> RECORD SET:
===

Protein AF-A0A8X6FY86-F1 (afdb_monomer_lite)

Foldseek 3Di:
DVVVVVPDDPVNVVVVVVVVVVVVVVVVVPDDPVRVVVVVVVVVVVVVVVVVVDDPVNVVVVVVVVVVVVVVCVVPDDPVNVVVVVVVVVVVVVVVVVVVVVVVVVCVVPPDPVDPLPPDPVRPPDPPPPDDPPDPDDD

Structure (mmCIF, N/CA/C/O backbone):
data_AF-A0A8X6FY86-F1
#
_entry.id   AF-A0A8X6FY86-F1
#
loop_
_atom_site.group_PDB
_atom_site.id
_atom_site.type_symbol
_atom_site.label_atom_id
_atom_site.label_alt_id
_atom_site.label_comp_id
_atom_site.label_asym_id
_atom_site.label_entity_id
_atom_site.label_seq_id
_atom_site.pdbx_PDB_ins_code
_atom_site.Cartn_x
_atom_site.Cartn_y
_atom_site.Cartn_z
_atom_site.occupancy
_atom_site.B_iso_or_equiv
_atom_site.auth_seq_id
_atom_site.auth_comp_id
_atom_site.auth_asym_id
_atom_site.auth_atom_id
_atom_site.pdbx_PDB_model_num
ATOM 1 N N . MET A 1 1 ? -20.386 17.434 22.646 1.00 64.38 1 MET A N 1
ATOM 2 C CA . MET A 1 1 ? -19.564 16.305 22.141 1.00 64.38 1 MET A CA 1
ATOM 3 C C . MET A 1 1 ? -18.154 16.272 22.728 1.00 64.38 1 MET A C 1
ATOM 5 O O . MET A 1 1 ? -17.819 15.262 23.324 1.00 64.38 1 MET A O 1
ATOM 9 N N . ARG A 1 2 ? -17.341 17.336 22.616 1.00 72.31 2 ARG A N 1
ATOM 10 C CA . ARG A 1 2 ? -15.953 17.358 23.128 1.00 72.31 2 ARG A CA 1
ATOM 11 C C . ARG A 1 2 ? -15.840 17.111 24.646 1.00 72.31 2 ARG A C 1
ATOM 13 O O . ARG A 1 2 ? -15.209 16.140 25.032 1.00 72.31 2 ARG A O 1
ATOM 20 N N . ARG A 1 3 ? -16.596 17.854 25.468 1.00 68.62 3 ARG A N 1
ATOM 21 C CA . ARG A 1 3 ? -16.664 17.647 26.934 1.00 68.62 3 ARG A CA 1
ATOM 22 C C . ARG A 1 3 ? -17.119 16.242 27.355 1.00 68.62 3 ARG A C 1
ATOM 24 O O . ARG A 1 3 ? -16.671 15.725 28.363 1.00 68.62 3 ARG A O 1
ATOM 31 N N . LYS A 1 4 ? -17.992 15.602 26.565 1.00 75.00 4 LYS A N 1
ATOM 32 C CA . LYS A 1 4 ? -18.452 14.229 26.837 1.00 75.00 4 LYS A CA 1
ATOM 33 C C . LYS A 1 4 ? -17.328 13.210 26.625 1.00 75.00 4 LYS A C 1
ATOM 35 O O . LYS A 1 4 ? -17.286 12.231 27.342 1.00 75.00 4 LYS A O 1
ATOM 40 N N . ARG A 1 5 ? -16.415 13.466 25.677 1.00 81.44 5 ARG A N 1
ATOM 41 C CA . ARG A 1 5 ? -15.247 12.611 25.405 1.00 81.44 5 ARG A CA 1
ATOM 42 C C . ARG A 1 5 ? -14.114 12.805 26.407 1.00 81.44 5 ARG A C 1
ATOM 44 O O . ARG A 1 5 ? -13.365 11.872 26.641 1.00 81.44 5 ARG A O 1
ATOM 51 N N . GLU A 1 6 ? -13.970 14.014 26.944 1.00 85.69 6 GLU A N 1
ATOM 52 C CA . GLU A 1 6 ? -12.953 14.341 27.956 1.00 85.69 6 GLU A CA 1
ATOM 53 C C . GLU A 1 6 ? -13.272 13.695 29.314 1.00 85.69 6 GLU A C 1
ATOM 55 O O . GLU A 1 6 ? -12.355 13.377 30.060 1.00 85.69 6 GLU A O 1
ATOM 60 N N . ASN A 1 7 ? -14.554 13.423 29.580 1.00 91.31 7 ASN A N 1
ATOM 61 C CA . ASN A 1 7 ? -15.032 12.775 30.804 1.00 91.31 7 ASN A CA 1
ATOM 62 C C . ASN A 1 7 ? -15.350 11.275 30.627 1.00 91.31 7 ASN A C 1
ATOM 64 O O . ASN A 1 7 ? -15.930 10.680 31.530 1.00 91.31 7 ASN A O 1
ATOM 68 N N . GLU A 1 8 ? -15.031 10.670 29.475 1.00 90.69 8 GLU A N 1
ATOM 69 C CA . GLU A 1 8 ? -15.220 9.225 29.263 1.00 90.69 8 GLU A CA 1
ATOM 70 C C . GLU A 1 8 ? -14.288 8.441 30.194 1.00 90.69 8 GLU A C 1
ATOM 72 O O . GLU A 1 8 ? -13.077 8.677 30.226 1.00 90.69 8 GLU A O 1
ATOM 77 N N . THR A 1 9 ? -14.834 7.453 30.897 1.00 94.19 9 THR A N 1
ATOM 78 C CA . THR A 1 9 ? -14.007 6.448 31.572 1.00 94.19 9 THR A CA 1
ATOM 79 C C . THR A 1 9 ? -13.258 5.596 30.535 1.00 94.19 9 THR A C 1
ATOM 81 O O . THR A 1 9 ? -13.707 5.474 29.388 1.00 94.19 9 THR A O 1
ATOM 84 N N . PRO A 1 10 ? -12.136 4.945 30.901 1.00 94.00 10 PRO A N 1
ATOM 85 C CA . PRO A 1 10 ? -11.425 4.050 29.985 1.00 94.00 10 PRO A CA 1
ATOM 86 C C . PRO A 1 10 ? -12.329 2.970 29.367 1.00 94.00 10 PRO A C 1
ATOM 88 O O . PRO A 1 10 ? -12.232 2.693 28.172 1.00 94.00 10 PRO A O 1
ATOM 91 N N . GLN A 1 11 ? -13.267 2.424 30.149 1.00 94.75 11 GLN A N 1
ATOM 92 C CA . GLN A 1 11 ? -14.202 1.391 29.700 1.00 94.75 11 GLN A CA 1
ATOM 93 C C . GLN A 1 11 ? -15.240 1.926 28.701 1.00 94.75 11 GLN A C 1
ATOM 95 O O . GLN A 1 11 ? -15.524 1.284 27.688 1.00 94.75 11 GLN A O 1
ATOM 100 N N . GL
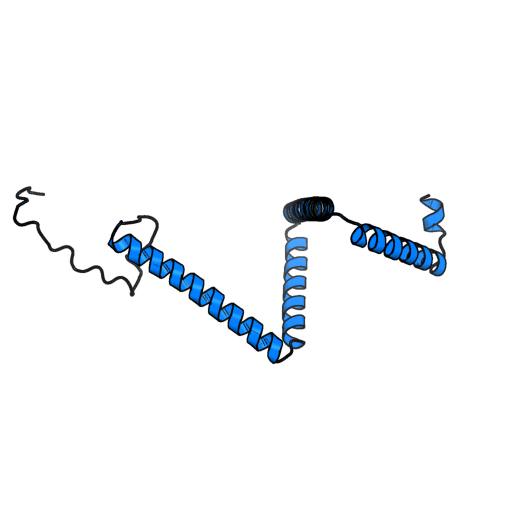U A 1 12 ? -15.778 3.126 28.928 1.00 94.19 12 GLU A N 1
ATOM 101 C CA . GLU A 1 12 ? -16.674 3.785 27.968 1.00 94.19 12 GLU A CA 1
ATOM 102 C C . GLU A 1 12 ? -15.939 4.149 26.675 1.00 94.19 12 GLU A C 1
ATOM 104 O O . GLU A 1 12 ? -16.480 3.993 25.575 1.00 94.19 12 GLU A O 1
ATOM 109 N N . GLN A 1 13 ? -14.684 4.590 26.791 1.00 94.19 13 GLN A N 1
ATOM 110 C CA . GLN A 1 13 ? -13.846 4.900 25.643 1.00 94.19 13 GLN A CA 1
ATOM 111 C C . GLN A 1 13 ? -13.583 3.652 24.793 1.00 94.19 13 GLN A C 1
ATOM 113 O O . GLN A 1 13 ? -13.654 3.722 23.561 1.00 94.19 13 GLN A O 1
ATOM 118 N N . GLU A 1 14 ? -13.289 2.519 25.430 1.00 95.62 14 GLU A N 1
ATOM 119 C CA . GLU A 1 14 ? -13.076 1.241 24.757 1.00 95.62 14 GLU A CA 1
ATOM 120 C C . GLU A 1 14 ? -14.356 0.733 24.094 1.00 95.62 14 GLU A C 1
ATOM 122 O O . GLU A 1 14 ? -14.345 0.472 22.892 1.00 95.62 14 GLU A O 1
ATOM 127 N N . SER A 1 15 ? -15.484 0.729 24.809 1.00 95.50 15 SER A N 1
ATOM 128 C CA . SER A 1 15 ? -16.793 0.354 24.255 1.00 95.50 15 SER A CA 1
ATOM 129 C C . SER A 1 15 ? -17.164 1.200 23.029 1.00 95.50 15 SER A C 1
ATOM 131 O O . SER A 1 15 ? -17.561 0.680 21.981 1.00 95.50 15 SER A O 1
ATOM 133 N N . ARG A 1 16 ? -16.932 2.519 23.083 1.00 94.88 16 ARG A N 1
ATOM 134 C CA . ARG A 1 16 ? -17.153 3.411 21.935 1.00 94.88 16 ARG A CA 1
ATOM 135 C C . ARG A 1 16 ? -16.213 3.106 20.766 1.00 94.88 16 ARG A C 1
ATOM 137 O O . ARG A 1 16 ? -16.639 3.177 19.609 1.00 94.88 16 ARG A O 1
ATOM 144 N N . ARG A 1 17 ? -14.930 2.828 21.026 1.00 95.19 17 ARG A N 1
ATOM 145 C CA . ARG A 1 17 ? -13.962 2.454 19.977 1.00 95.19 17 ARG A CA 1
ATOM 146 C C . ARG A 1 17 ? -14.347 1.127 19.335 1.00 95.19 17 ARG A C 1
ATOM 148 O O . ARG A 1 17 ? -14.286 1.038 18.111 1.00 95.19 17 ARG A O 1
ATOM 155 N N . GLU A 1 18 ? -14.797 0.162 20.129 1.00 97.19 18 GLU A N 1
ATOM 156 C CA . GLU A 1 18 ? -15.241 -1.144 19.654 1.00 97.19 18 GLU A CA 1
ATOM 157 C C . GLU A 1 18 ? -16.495 -1.028 18.789 1.00 97.19 18 GLU A C 1
ATOM 159 O O . GLU A 1 18 ? -16.506 -1.486 17.647 1.00 97.19 18 GLU A O 1
ATOM 164 N N . SER A 1 19 ? -17.507 -0.299 19.260 1.00 96.88 19 SER A N 1
ATOM 165 C CA . SER A 1 19 ? -18.711 -0.010 18.476 1.00 96.88 19 SER A CA 1
ATOM 166 C C . SER A 1 19 ? -18.371 0.653 17.133 1.00 96.88 19 SER A C 1
ATOM 168 O O . SER A 1 19 ? -18.875 0.255 16.080 1.00 96.88 19 SER A O 1
ATOM 170 N N . ASN A 1 20 ? -17.444 1.618 17.128 1.00 97.19 20 ASN A N 1
ATOM 171 C CA . ASN A 1 20 ? -16.992 2.249 15.890 1.00 97.19 20 ASN A CA 1
ATOM 172 C C . ASN A 1 20 ? -16.211 1.279 14.984 1.00 97.19 20 ASN A C 1
ATOM 174 O O . ASN A 1 20 ? -16.373 1.321 13.765 1.00 97.19 20 ASN A O 1
ATOM 178 N N . ARG A 1 21 ? -15.381 0.395 15.553 1.00 97.50 21 ARG A N 1
ATOM 179 C CA . ARG A 1 21 ? -14.648 -0.638 14.805 1.00 97.50 21 ARG A CA 1
ATOM 180 C C . ARG A 1 21 ? -15.618 -1.570 14.082 1.00 97.50 21 ARG A C 1
ATOM 182 O O . ARG A 1 21 ? -15.462 -1.761 12.877 1.00 97.50 21 ARG A O 1
ATOM 189 N N . LEU A 1 22 ?
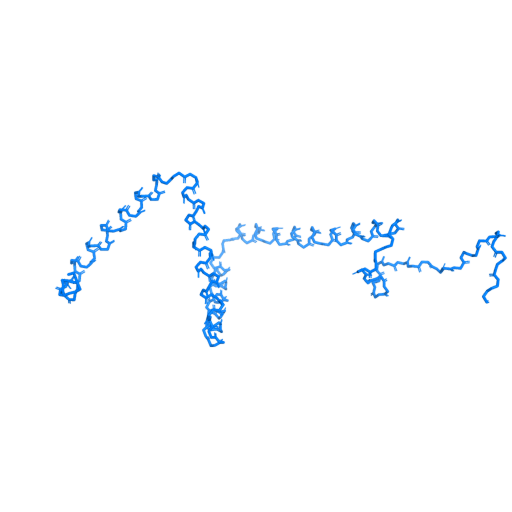 -16.636 -2.065 14.787 1.00 98.00 22 LEU A N 1
ATOM 190 C CA . LEU A 1 22 ? -17.683 -2.926 14.230 1.00 98.00 22 LEU A CA 1
ATOM 191 C C . LEU A 1 22 ? -18.476 -2.211 13.135 1.00 98.00 22 LEU A C 1
ATOM 193 O O . LEU A 1 22 ? -18.629 -2.745 12.038 1.00 98.00 22 LEU A O 1
ATOM 197 N N . ARG A 1 23 ? -18.899 -0.964 13.379 1.00 97.81 23 ARG A N 1
ATOM 198 C CA . ARG A 1 23 ? -19.618 -0.169 12.374 1.00 97.81 23 ARG A CA 1
ATOM 199 C C . ARG A 1 23 ? -18.793 0.024 11.104 1.00 97.81 23 ARG A C 1
ATOM 201 O O . ARG A 1 23 ? -19.302 -0.151 10.003 1.00 97.81 23 ARG A O 1
ATOM 208 N N . MET A 1 24 ? -17.514 0.372 11.240 1.00 97.56 24 MET A N 1
ATOM 209 C CA . MET A 1 24 ? -16.627 0.556 10.090 1.00 97.56 24 MET A CA 1
ATOM 210 C C . MET A 1 24 ? -16.322 -0.759 9.369 1.00 97.56 24 MET A C 1
ATOM 212 O O . MET A 1 24 ? -16.141 -0.742 8.155 1.00 97.56 24 MET A O 1
ATOM 216 N N . ALA A 1 25 ? -16.243 -1.884 10.084 1.00 97.62 25 ALA A N 1
ATOM 217 C CA . ALA A 1 25 ? -16.088 -3.199 9.471 1.00 97.62 25 ALA A CA 1
ATOM 218 C C . ALA A 1 25 ? -17.322 -3.564 8.636 1.00 97.62 25 ALA A C 1
ATOM 220 O O . ALA A 1 25 ? -17.168 -3.947 7.481 1.00 97.62 25 ALA A O 1
ATOM 221 N N . HIS A 1 26 ? -18.524 -3.347 9.179 1.00 97.75 26 HIS A N 1
ATOM 222 C CA . HIS A 1 26 ? -19.775 -3.564 8.456 1.00 97.75 26 HIS A CA 1
ATOM 223 C C . HIS A 1 26 ? -19.861 -2.689 7.202 1.00 97.75 26 HIS A C 1
ATOM 225 O O . HIS A 1 26 ? -20.107 -3.204 6.118 1.00 97.75 26 HIS A O 1
ATOM 231 N N . LEU A 1 27 ? -19.590 -1.383 7.324 1.00 96.69 27 LEU A N 1
ATOM 232 C CA . LEU A 1 27 ? -19.593 -0.471 6.176 1.00 96.69 27 LEU A CA 1
ATOM 233 C C . LEU A 1 27 ? -18.613 -0.920 5.087 1.00 96.69 27 LEU A C 1
ATOM 235 O O . LEU A 1 27 ? -18.970 -0.912 3.918 1.00 96.69 27 LEU A O 1
ATOM 239 N N . ARG A 1 28 ? -17.403 -1.359 5.463 1.00 96.00 28 ARG A N 1
ATOM 240 C CA . ARG A 1 28 ? -16.420 -1.875 4.498 1.00 96.00 28 ARG A CA 1
ATOM 241 C C . ARG A 1 28 ? -16.842 -3.186 3.845 1.00 96.00 28 ARG A C 1
ATOM 243 O O . ARG A 1 28 ? -16.453 -3.423 2.709 1.00 96.00 28 ARG A O 1
ATOM 250 N N . ALA A 1 29 ? -17.564 -4.045 4.561 1.00 96.69 29 ALA A N 1
ATOM 251 C CA . ALA A 1 29 ? -18.056 -5.308 4.022 1.00 96.69 29 ALA A CA 1
ATOM 252 C C . ALA A 1 29 ? -19.187 -5.095 3.004 1.00 96.69 29 ALA A C 1
ATOM 254 O O . ALA A 1 29 ? -19.326 -5.894 2.085 1.00 96.69 29 ALA A O 1
ATOM 255 N N . SER A 1 30 ? -19.959 -4.014 3.152 1.00 96.75 30 SER A N 1
ATOM 256 C CA . SER A 1 30 ? -21.031 -3.628 2.231 1.00 96.75 30 SER A CA 1
ATOM 257 C C . SER A 1 30 ? -20.596 -2.676 1.107 1.00 96.75 30 SER A C 1
ATOM 259 O O . SER A 1 30 ? -21.445 -2.271 0.323 1.00 96.75 30 SER A O 1
ATOM 261 N N . GLU A 1 31 ? -19.320 -2.273 1.043 1.00 96.62 31 GLU A N 1
ATOM 262 C CA . GLU A 1 31 ? -18.815 -1.394 -0.025 1.00 96.62 31 GLU A CA 1
ATOM 263 C C . GLU A 1 31 ? -18.922 -2.086 -1.390 1.00 96.62 31 GLU A C 1
ATOM 265 O O . GLU A 1 31 ? -18.465 -3.219 -1.568 1.00 96.62 31 GLU A O 1
ATOM 270 N N . THR A 1 32 ? -19.445 -1.362 -2.378 1.00 98.06 32 THR A N 1
ATOM 271 C CA . THR A 1 32 ? -19.316 -1.738 -3.792 1.00 98.06 32 THR A CA 1
ATOM 272 C C . THR A 1 32 ? -17.858 -1.639 -4.255 1.00 98.06 32 THR A C 1
ATOM 274 O O . THR A 1 32 ? -17.004 -1.034 -3.594 1.00 98.06 32 THR A O 1
ATOM 277 N N . VAL A 1 33 ? -17.542 -2.227 -5.412 1.00 97.44 33 VAL A N 1
ATOM 278 C CA . VAL A 1 33 ? -16.187 -2.158 -5.981 1.00 97.44 33 VAL A CA 1
ATOM 279 C C . VAL A 1 33 ? -15.809 -0.702 -6.277 1.00 97.44 33 VAL A C 1
ATOM 281 O O . VAL A 1 33 ? -14.712 -0.265 -5.928 1.00 97.44 33 VAL A O 1
ATOM 284 N N . GLU A 1 34 ? -16.737 0.084 -6.818 1.00 97.88 34 GLU A N 1
ATOM 285 C CA . GLU A 1 34 ? -16.551 1.498 -7.142 1.00 97.88 34 GLU A CA 1
ATOM 286 C C . GLU A 1 34 ? -16.323 2.347 -5.879 1.00 97.88 34 GLU A C 1
ATOM 288 O O . GLU A 1 34 ? -15.405 3.175 -5.818 1.00 97.88 34 GLU A O 1
ATOM 293 N N . GLU A 1 35 ? -17.105 2.128 -4.819 1.00 97.56 35 GLU A N 1
ATOM 294 C CA . GLU A 1 35 ? -16.904 2.793 -3.524 1.00 97.56 35 GLU A CA 1
ATOM 295 C C . GLU A 1 35 ? -15.558 2.413 -2.896 1.00 97.56 35 GLU A C 1
ATOM 297 O O . GLU A 1 35 ? -14.827 3.267 -2.376 1.00 97.56 35 GLU A O 1
ATOM 302 N N . GLN A 1 36 ? -15.169 1.142 -2.996 1.00 97.44 36 GLN A N 1
ATOM 303 C CA . GLN A 1 36 ? -13.872 0.687 -2.518 1.00 97.44 36 GLN A CA 1
ATOM 304 C C . GLN A 1 36 ? -12.727 1.377 -3.278 1.00 97.44 36 GLN A C 1
ATOM 306 O O . GLN A 1 36 ? -11.741 1.815 -2.666 1.00 97.44 36 GLN A O 1
ATOM 311 N N . GLU A 1 37 ? -12.831 1.491 -4.601 1.00 97.81 37 GLU A N 1
ATOM 312 C CA . GLU A 1 37 ? -11.829 2.143 -5.440 1.00 97.81 37 GLU A CA 1
ATOM 313 C C . GLU A 1 37 ? -11.726 3.641 -5.167 1.00 97.81 37 GLU A C 1
ATOM 315 O O . GLU A 1 37 ? -10.616 4.158 -4.982 1.00 97.81 37 GLU A O 1
ATOM 320 N N . THR A 1 38 ? -12.857 4.340 -5.078 1.00 97.81 38 THR A N 1
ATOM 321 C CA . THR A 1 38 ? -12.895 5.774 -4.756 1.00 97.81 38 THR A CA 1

===

> ACTION ITEM: Search the listing above for the lines with "ATOM 251 C CA" and "ATOM 272 C C", then output those lines and all lines between them exactly.

> RESPONSE AREA:
ATOM 251 C CA . ALA A 1 29 ? -18.056 -5.308 4.022 1.00 96.69 29 ALA A CA 1
ATOM 252 C C . ALA A 1 29 ? -19.187 -5.095 3.004 1.00 96.69 29 ALA A C 1
ATOM 254 O O . ALA A 1 29 ? -19.326 -5.894 2.085 1.00 96.69 29 ALA A O 1
ATOM 255 N N . SER A 1 30 ? -19.959 -4.014 3.152 1.00 96.75 30 SER A N 1
ATOM 256 C CA . SER A 1 30 ? -21.031 -3.628 2.231 1.00 96.75 30 SER A CA 1
ATOM 257 C C . SER A 1 30 ? -20.596 -2.676 1.107 1.00 96.75 30 SER A C 1
ATOM 259 O O . SER A 1 30 ? -21.445 -2.271 0.323 1.00 96.75 30 SER A O 1
ATOM 261 N N . GLU A 1 31 ? -19.320 -2.273 1.043 1.00 96.62 31 GLU A N 1
ATOM 262 C CA . GLU A 1 31 ? -18.815 -1.394 -0.025 1.00 96.62 31 GLU A CA 1
ATOM 263 C C . GLU A 1 31 ? -18.922 -2.086 -1.390 1.00 96.62 31 GLU A C 1
ATOM 265 O O . GLU A 1 31 ? -18.465 -3.219 -1.568 1.00 96.62 31 GLU A O 1
ATOM 270 N N . THR A 1 32 ? -19.445 -1.362 -2.378 1.00 98.06 32 THR A N 1
ATOM 271 C CA . THR A 1 32 ? -19.316 -1.738 -3.792 1.00 98.06 32 THR A CA 1
ATOM 272 C C . THR A 1 32 ? -17.858 -1.639 -4.255 1.00 98.06 32 THR A C 1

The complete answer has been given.